The Australian Digital Health Agency and Australia’s 31 Primary Health Networks (PHNs) are continuing their efforts to ensure all Australians are able to make an informed decision about My Health Record.
In Northern Australia, the Northern Territory PHN (NTPHN) has partnered with the Aboriginal Medical Services Alliance Northern Territory (AMSANT) to reach communities in remote and rural areas.
NTPHN Community Engagement Officer Shirley Spicer and AMSANT Community Engagement Coordinator Mae Morrison recently travelled to remote the Northern Territory communities of Barunga, Jilkminggan, Mataranka, Ngukurr, Minyerri, Wugularr, and the cattle stations of Warrigundu in the Gulf of Carpentaria.
Shirley and Mae spoke to Wugularr residents Loretta George and Ray Laragia, who said that My Health Record is important because “our medicine follows us where ever we go, because we travel a lot”.
Minyerri Health Centre Manager Paul Ishiguchi agreed and said that people often travel for ceremonies and family visits, and they need to be able to share their records with health clinics in different communities.
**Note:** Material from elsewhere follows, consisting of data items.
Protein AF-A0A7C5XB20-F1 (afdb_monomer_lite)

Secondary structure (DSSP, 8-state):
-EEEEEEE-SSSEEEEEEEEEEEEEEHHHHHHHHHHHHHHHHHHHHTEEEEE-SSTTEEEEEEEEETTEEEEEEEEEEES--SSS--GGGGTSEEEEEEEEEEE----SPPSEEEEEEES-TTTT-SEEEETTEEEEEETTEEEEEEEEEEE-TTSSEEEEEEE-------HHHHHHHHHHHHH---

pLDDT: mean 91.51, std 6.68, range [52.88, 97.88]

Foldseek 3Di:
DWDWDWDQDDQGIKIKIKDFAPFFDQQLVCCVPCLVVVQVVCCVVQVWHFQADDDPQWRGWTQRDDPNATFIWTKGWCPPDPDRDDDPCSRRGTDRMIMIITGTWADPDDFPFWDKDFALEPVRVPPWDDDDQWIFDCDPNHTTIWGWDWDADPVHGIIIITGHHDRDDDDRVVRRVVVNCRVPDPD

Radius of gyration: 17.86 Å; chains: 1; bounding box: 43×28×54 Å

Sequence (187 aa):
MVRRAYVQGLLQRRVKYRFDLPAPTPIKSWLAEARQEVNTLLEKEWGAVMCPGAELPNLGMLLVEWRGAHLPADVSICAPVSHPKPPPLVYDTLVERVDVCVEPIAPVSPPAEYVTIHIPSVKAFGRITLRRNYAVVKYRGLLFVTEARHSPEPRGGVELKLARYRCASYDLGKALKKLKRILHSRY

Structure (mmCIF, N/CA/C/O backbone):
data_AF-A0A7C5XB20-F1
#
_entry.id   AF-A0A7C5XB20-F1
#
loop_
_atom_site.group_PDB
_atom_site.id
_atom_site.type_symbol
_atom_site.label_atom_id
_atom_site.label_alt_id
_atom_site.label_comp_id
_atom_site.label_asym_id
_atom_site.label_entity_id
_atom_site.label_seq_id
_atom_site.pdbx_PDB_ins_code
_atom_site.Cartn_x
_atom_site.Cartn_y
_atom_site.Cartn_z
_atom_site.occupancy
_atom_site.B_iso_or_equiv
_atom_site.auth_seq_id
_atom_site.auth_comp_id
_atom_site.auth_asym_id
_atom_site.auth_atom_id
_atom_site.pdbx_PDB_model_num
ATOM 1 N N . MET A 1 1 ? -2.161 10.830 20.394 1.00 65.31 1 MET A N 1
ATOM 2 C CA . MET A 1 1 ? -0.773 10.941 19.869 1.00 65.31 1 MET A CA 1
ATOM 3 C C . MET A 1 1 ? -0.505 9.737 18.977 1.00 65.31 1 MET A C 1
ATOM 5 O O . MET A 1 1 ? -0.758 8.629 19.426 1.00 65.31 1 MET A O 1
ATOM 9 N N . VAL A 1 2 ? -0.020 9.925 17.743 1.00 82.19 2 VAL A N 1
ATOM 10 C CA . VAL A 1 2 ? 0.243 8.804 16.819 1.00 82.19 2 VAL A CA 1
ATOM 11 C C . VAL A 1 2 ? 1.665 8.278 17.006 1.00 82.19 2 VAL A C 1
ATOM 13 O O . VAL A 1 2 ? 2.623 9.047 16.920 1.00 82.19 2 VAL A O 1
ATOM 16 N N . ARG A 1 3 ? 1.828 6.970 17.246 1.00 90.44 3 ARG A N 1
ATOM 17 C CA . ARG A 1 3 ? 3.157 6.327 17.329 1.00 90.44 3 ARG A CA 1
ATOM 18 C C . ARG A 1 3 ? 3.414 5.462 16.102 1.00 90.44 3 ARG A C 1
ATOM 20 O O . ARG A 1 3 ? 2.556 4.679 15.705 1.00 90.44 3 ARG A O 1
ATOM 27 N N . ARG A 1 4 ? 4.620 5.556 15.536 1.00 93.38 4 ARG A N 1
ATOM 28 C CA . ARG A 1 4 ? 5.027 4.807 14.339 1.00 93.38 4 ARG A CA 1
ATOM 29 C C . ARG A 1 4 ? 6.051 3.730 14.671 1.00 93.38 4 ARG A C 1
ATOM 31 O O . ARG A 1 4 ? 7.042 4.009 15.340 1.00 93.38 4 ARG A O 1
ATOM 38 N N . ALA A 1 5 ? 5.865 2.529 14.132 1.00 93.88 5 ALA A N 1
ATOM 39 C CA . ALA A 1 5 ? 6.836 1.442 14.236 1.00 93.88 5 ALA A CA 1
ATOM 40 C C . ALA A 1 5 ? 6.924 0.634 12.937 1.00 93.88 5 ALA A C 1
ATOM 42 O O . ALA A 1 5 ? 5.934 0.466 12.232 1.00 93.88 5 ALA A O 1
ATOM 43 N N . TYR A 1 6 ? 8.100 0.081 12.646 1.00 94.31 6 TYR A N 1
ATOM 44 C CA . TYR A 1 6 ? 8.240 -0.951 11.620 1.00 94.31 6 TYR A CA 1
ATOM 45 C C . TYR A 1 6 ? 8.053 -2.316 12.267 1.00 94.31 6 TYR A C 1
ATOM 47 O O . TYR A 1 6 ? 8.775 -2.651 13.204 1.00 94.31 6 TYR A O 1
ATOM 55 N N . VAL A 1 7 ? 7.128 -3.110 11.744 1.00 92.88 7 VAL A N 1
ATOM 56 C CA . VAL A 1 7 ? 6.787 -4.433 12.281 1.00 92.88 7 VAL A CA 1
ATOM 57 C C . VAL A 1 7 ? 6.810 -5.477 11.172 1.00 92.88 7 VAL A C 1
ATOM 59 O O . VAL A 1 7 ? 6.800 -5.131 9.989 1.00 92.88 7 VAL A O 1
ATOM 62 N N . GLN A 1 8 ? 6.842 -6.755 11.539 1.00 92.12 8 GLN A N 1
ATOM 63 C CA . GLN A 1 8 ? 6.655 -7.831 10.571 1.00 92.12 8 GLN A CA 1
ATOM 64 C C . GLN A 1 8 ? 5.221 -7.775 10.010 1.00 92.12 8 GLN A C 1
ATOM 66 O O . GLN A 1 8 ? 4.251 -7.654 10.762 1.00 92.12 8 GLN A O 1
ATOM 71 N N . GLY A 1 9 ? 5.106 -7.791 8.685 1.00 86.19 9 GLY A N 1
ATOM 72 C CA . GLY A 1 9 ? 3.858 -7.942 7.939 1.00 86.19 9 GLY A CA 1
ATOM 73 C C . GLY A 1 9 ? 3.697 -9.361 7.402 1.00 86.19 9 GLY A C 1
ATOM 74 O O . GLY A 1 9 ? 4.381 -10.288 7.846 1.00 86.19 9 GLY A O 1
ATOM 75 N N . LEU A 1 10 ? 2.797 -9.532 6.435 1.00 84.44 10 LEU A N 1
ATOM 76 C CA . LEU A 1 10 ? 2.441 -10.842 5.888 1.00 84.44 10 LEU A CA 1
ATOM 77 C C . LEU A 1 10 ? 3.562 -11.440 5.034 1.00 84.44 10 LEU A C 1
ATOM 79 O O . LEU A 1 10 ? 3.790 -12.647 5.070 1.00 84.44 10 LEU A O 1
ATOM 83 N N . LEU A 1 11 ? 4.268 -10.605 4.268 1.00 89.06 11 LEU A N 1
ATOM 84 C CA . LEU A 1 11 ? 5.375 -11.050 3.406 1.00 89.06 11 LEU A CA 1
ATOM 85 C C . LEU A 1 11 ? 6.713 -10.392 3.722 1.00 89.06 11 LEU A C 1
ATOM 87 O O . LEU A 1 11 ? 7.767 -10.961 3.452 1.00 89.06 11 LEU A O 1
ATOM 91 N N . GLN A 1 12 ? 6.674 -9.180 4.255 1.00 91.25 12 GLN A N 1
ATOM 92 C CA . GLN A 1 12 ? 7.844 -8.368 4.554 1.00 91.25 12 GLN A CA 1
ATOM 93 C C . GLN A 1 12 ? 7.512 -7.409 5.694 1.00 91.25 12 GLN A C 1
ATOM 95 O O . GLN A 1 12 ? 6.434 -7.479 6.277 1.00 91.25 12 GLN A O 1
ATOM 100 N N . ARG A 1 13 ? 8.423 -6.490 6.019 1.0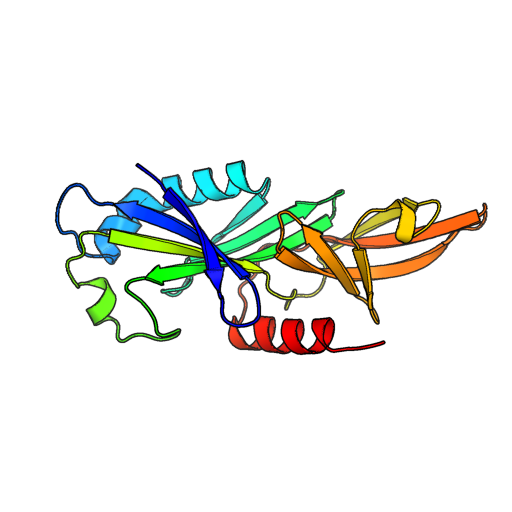0 93.56 13 ARG A N 1
ATOM 101 C CA . ARG A 1 13 ? 8.125 -5.426 6.981 1.00 93.56 13 ARG A CA 1
ATOM 102 C C . ARG A 1 13 ? 6.979 -4.544 6.473 1.00 93.56 13 ARG A C 1
ATOM 104 O O . ARG A 1 13 ? 6.865 -4.287 5.278 1.00 93.56 13 ARG A O 1
ATOM 111 N N . ARG A 1 14 ? 6.185 -4.030 7.404 1.00 94.75 14 ARG A N 1
ATOM 112 C CA . ARG A 1 14 ? 5.161 -3.003 7.187 1.00 94.75 14 ARG A CA 1
ATOM 113 C C . ARG A 1 14 ? 5.345 -1.878 8.197 1.00 94.75 14 ARG A C 1
ATOM 115 O O . ARG A 1 14 ? 6.006 -2.070 9.225 1.00 94.75 14 ARG A O 1
ATOM 122 N N . VAL A 1 15 ? 4.781 -0.710 7.917 1.00 96.88 15 VAL A N 1
ATOM 123 C CA . VAL A 1 15 ? 4.733 0.379 8.902 1.00 96.88 15 VAL A CA 1
ATOM 124 C C . VAL A 1 15 ? 3.409 0.316 9.633 1.00 96.88 15 VAL A C 1
ATOM 126 O O . VAL A 1 15 ? 2.373 0.104 9.018 1.00 96.88 15 VAL A O 1
ATOM 129 N N . LYS A 1 16 ? 3.457 0.489 10.947 1.00 96.19 16 LYS A N 1
ATOM 130 C CA . LYS A 1 16 ? 2.307 0.511 11.834 1.00 96.19 16 LYS A CA 1
ATOM 131 C C . LYS A 1 16 ? 2.168 1.885 12.472 1.00 96.19 16 LYS A C 1
ATOM 133 O O . LYS A 1 16 ? 3.138 2.388 13.041 1.00 96.19 16 LYS A O 1
ATOM 138 N N . TYR A 1 17 ? 0.960 2.423 12.420 1.00 96.94 17 TYR A N 1
ATOM 139 C CA . TYR A 1 17 ? 0.522 3.676 13.015 1.00 96.94 17 TYR A CA 1
ATOM 140 C C . TYR A 1 17 ? -0.454 3.360 14.134 1.00 96.94 17 TYR A C 1
ATOM 142 O O . TYR A 1 17 ? -1.520 2.804 13.892 1.00 96.94 17 TYR A O 1
ATOM 150 N N . ARG A 1 18 ? -0.060 3.672 15.363 1.00 96.44 18 ARG A N 1
ATOM 151 C CA . ARG A 1 18 ? -0.867 3.452 16.558 1.00 96.44 18 ARG A CA 1
ATOM 152 C C . ARG A 1 18 ? -1.645 4.706 16.905 1.00 96.44 18 ARG A C 1
ATOM 154 O O . ARG A 1 18 ? -1.031 5.758 17.084 1.00 96.44 18 ARG A O 1
ATOM 161 N N . PHE A 1 19 ? -2.946 4.538 17.084 1.00 95.12 19 PHE A N 1
ATOM 162 C CA . PHE A 1 19 ? -3.882 5.541 17.563 1.00 95.12 19 PHE A CA 1
ATOM 163 C C . PHE A 1 19 ? -4.395 5.090 18.930 1.00 95.12 19 PHE A C 1
ATOM 165 O O . PHE A 1 19 ? -5.162 4.132 19.026 1.00 95.12 19 PHE A O 1
ATOM 172 N N . ASP A 1 20 ? -3.916 5.749 19.982 1.00 94.62 20 ASP A N 1
ATOM 173 C CA . ASP A 1 20 ? -4.438 5.579 21.338 1.00 94.62 20 ASP A CA 1
ATOM 174 C C . ASP A 1 20 ? -5.690 6.463 21.483 1.00 94.62 20 ASP A C 1
ATOM 176 O O . ASP A 1 20 ? -5.644 7.650 21.139 1.00 94.62 20 ASP A O 1
ATOM 180 N N . LEU A 1 21 ? -6.802 5.877 21.932 1.00 93.62 21 LEU A N 1
ATOM 181 C CA . LEU A 1 21 ? -8.103 6.540 22.020 1.00 93.62 21 LEU A CA 1
ATOM 182 C C . LEU A 1 21 ? -8.302 7.156 23.414 1.00 93.62 21 LEU A C 1
ATOM 184 O O . LEU A 1 21 ? -7.860 6.573 24.403 1.00 93.62 21 LEU A O 1
ATOM 188 N N . PRO A 1 22 ? -8.962 8.325 23.522 1.00 92.38 22 PRO A N 1
ATOM 189 C CA . PRO A 1 22 ? -9.166 8.996 24.809 1.00 92.38 22 PRO A CA 1
ATOM 190 C C . PRO A 1 22 ? -10.136 8.251 25.740 1.00 92.38 22 PRO A C 1
ATOM 192 O O . PRO A 1 22 ? -10.094 8.450 26.949 1.00 92.38 22 PRO A O 1
ATOM 195 N N . ALA A 1 23 ? -10.998 7.400 25.182 1.00 94.19 23 ALA A N 1
ATOM 196 C CA . ALA A 1 23 ? -11.903 6.511 25.897 1.00 94.19 23 ALA A CA 1
ATOM 197 C C . ALA A 1 23 ? -12.122 5.231 25.064 1.00 94.19 23 ALA A C 1
ATOM 199 O O . ALA A 1 23 ? -11.844 5.247 23.859 1.00 94.19 23 ALA A O 1
ATOM 200 N N . PRO A 1 24 ? -12.613 4.131 25.665 1.00 96.12 24 PRO A N 1
ATOM 201 C CA . PRO A 1 24 ? -13.015 2.946 24.917 1.00 96.12 24 PRO A CA 1
ATOM 202 C C . PRO A 1 24 ? -14.103 3.273 23.882 1.00 96.12 24 PRO A C 1
ATOM 204 O O . PRO A 1 24 ? -15.200 3.696 24.243 1.00 96.12 24 PRO A O 1
ATOM 207 N N . THR A 1 25 ? -13.817 3.038 22.601 1.00 95.38 25 THR A N 1
ATOM 208 C CA . THR A 1 25 ? -14.693 3.424 21.479 1.00 95.38 25 THR A CA 1
ATOM 209 C C . THR A 1 25 ? -14.855 2.257 20.502 1.00 95.38 25 THR A C 1
ATOM 211 O O . THR A 1 25 ? -13.883 1.534 20.271 1.00 95.38 25 THR A O 1
ATOM 214 N N . PRO A 1 26 ? -16.037 2.043 19.890 1.00 95.31 26 PRO A N 1
ATOM 215 C CA . PRO A 1 26 ? -16.183 1.058 18.822 1.00 95.31 26 PRO A CA 1
ATOM 216 C C . PRO A 1 26 ? -15.289 1.400 17.627 1.00 95.31 26 PRO A C 1
ATOM 218 O O . PRO A 1 26 ? -15.234 2.558 17.205 1.00 95.31 26 PRO A O 1
ATOM 221 N N . ILE A 1 27 ? -14.644 0.400 17.019 1.00 92.81 27 ILE A N 1
ATOM 222 C CA . ILE A 1 27 ? -13.769 0.613 15.849 1.00 92.81 27 ILE A CA 1
ATOM 223 C C . ILE A 1 27 ? -14.520 1.330 14.720 1.00 92.81 27 ILE A C 1
ATOM 225 O O . ILE A 1 27 ? -13.963 2.232 14.096 1.00 92.81 27 ILE A O 1
ATOM 229 N N . LYS A 1 28 ? -15.785 0.964 14.469 1.00 92.12 28 LYS A N 1
ATOM 230 C CA . LYS A 1 28 ? -16.616 1.610 13.441 1.00 92.12 28 LYS A CA 1
ATOM 231 C C . LYS A 1 28 ? -16.840 3.101 13.713 1.00 92.12 28 LYS A C 1
ATOM 233 O O . LYS A 1 28 ? -16.804 3.894 12.778 1.00 92.12 28 LYS A O 1
ATOM 238 N N . SER A 1 29 ? -17.039 3.474 14.979 1.00 93.19 29 SER A N 1
ATOM 239 C CA . SER A 1 29 ? -17.290 4.859 15.385 1.00 93.19 29 SER A CA 1
ATOM 240 C C . SER A 1 29 ? -16.013 5.678 15.272 1.00 93.19 29 SER A C 1
ATOM 242 O O . SER A 1 29 ? -16.011 6.723 14.632 1.00 93.19 29 SER A O 1
ATOM 244 N N . TRP A 1 30 ? -14.897 5.140 15.779 1.00 93.69 30 TRP A N 1
ATOM 245 C CA . TRP A 1 30 ? -13.586 5.762 15.605 1.00 93.69 30 TRP A CA 1
ATOM 246 C C . TRP A 1 30 ? -13.251 5.966 14.123 1.00 93.69 30 TRP A C 1
ATOM 248 O O . TRP A 1 30 ? -12.810 7.043 13.737 1.00 93.69 30 TRP A O 1
ATOM 258 N N . LEU A 1 31 ? -13.493 4.963 13.273 1.00 91.25 31 LEU A N 1
ATOM 259 C CA . LEU A 1 31 ? -13.260 5.081 11.835 1.00 91.25 31 LEU A CA 1
ATOM 260 C C . LEU A 1 31 ? -14.101 6.182 11.191 1.00 91.25 31 LEU A C 1
ATOM 262 O O . LEU A 1 31 ? -13.583 6.893 10.336 1.00 91.25 31 LEU A O 1
ATOM 266 N N . ALA A 1 32 ? -15.374 6.320 11.562 1.00 90.81 32 ALA A N 1
ATOM 267 C CA . ALA A 1 32 ? -16.248 7.343 10.993 1.00 90.81 32 ALA A CA 1
ATOM 268 C C . ALA A 1 32 ? -15.702 8.764 11.223 1.00 90.81 32 ALA A C 1
ATOM 270 O O . ALA A 1 32 ? -15.808 9.610 10.339 1.00 90.81 32 ALA A O 1
ATOM 271 N N . GLU A 1 33 ? -15.061 8.995 12.369 1.00 90.19 33 GLU A N 1
ATOM 272 C CA . GLU A 1 33 ? -14.498 10.292 12.757 1.00 90.19 33 GLU A CA 1
ATOM 273 C C . GLU A 1 33 ? -13.058 10.480 12.255 1.00 90.19 33 GLU A C 1
ATOM 275 O O . GLU A 1 33 ? -12.706 11.520 11.701 1.00 90.19 33 GLU A O 1
ATOM 280 N N . ALA A 1 34 ? -12.214 9.456 12.402 1.00 90.44 34 ALA A N 1
ATOM 281 C CA . ALA A 1 34 ? -10.777 9.552 12.161 1.00 90.44 34 ALA A CA 1
ATOM 282 C C . ALA A 1 34 ? -10.370 9.287 10.704 1.00 90.44 34 ALA A C 1
ATOM 284 O O . ALA A 1 34 ? -9.224 9.551 10.340 1.00 90.44 34 ALA A O 1
ATOM 285 N N . ARG A 1 35 ? -11.257 8.762 9.841 1.00 90.88 35 ARG A N 1
ATOM 286 C CA . ARG A 1 35 ? -10.886 8.326 8.477 1.00 90.88 35 ARG A CA 1
ATOM 287 C C . ARG A 1 35 ? -10.202 9.420 7.667 1.00 90.88 35 ARG A C 1
ATOM 289 O O . ARG A 1 35 ? -9.182 9.149 7.037 1.00 90.88 35 ARG A O 1
ATOM 296 N N . GLN A 1 36 ? -10.733 10.640 7.686 1.00 92.00 36 GLN A N 1
ATOM 297 C CA . GLN A 1 36 ? -10.145 11.736 6.917 1.00 92.00 36 GLN A CA 1
ATOM 298 C C . GLN A 1 36 ? -8.775 12.148 7.472 1.00 92.00 36 GLN A C 1
ATOM 300 O O . GLN A 1 36 ? -7.847 12.396 6.699 1.00 92.00 36 GLN A O 1
ATOM 305 N N . GLU A 1 37 ? -8.627 12.174 8.797 1.00 93.38 37 GLU A N 1
ATOM 306 C CA . GLU A 1 37 ? -7.358 12.478 9.462 1.00 93.38 37 GLU A CA 1
ATOM 307 C C . GLU A 1 37 ? -6.298 11.415 9.146 1.00 93.38 37 GLU A C 1
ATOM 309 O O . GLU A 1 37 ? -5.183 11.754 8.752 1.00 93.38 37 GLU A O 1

“The Minyerri Health Centre door is also open to non-Minyerri residents, such as pastoral, contractors, fishermen, miners and travellers who need to access the clinic for medical attention. It's important that they are registered or open to being registered and sharing their medical records,” Mr Ishiguchi said.
Barunga Health Centre Senior Administrator Ruth Kelly said that local festivals in Northern Australia can attract visitors from other communities.
“When we have our yearly Barunga Festival, there is a big mob of grey nomads and interstate travellers who come to the clinic, and when they need medical attention My Health Record makes our job easier.”
Barunga Health Centre Manager Peter Wordsworth also sees the benefit of My Health Record for local communities.
“Opt-out is not an option. It’s only opt in for us,” Mr Wordsworth said.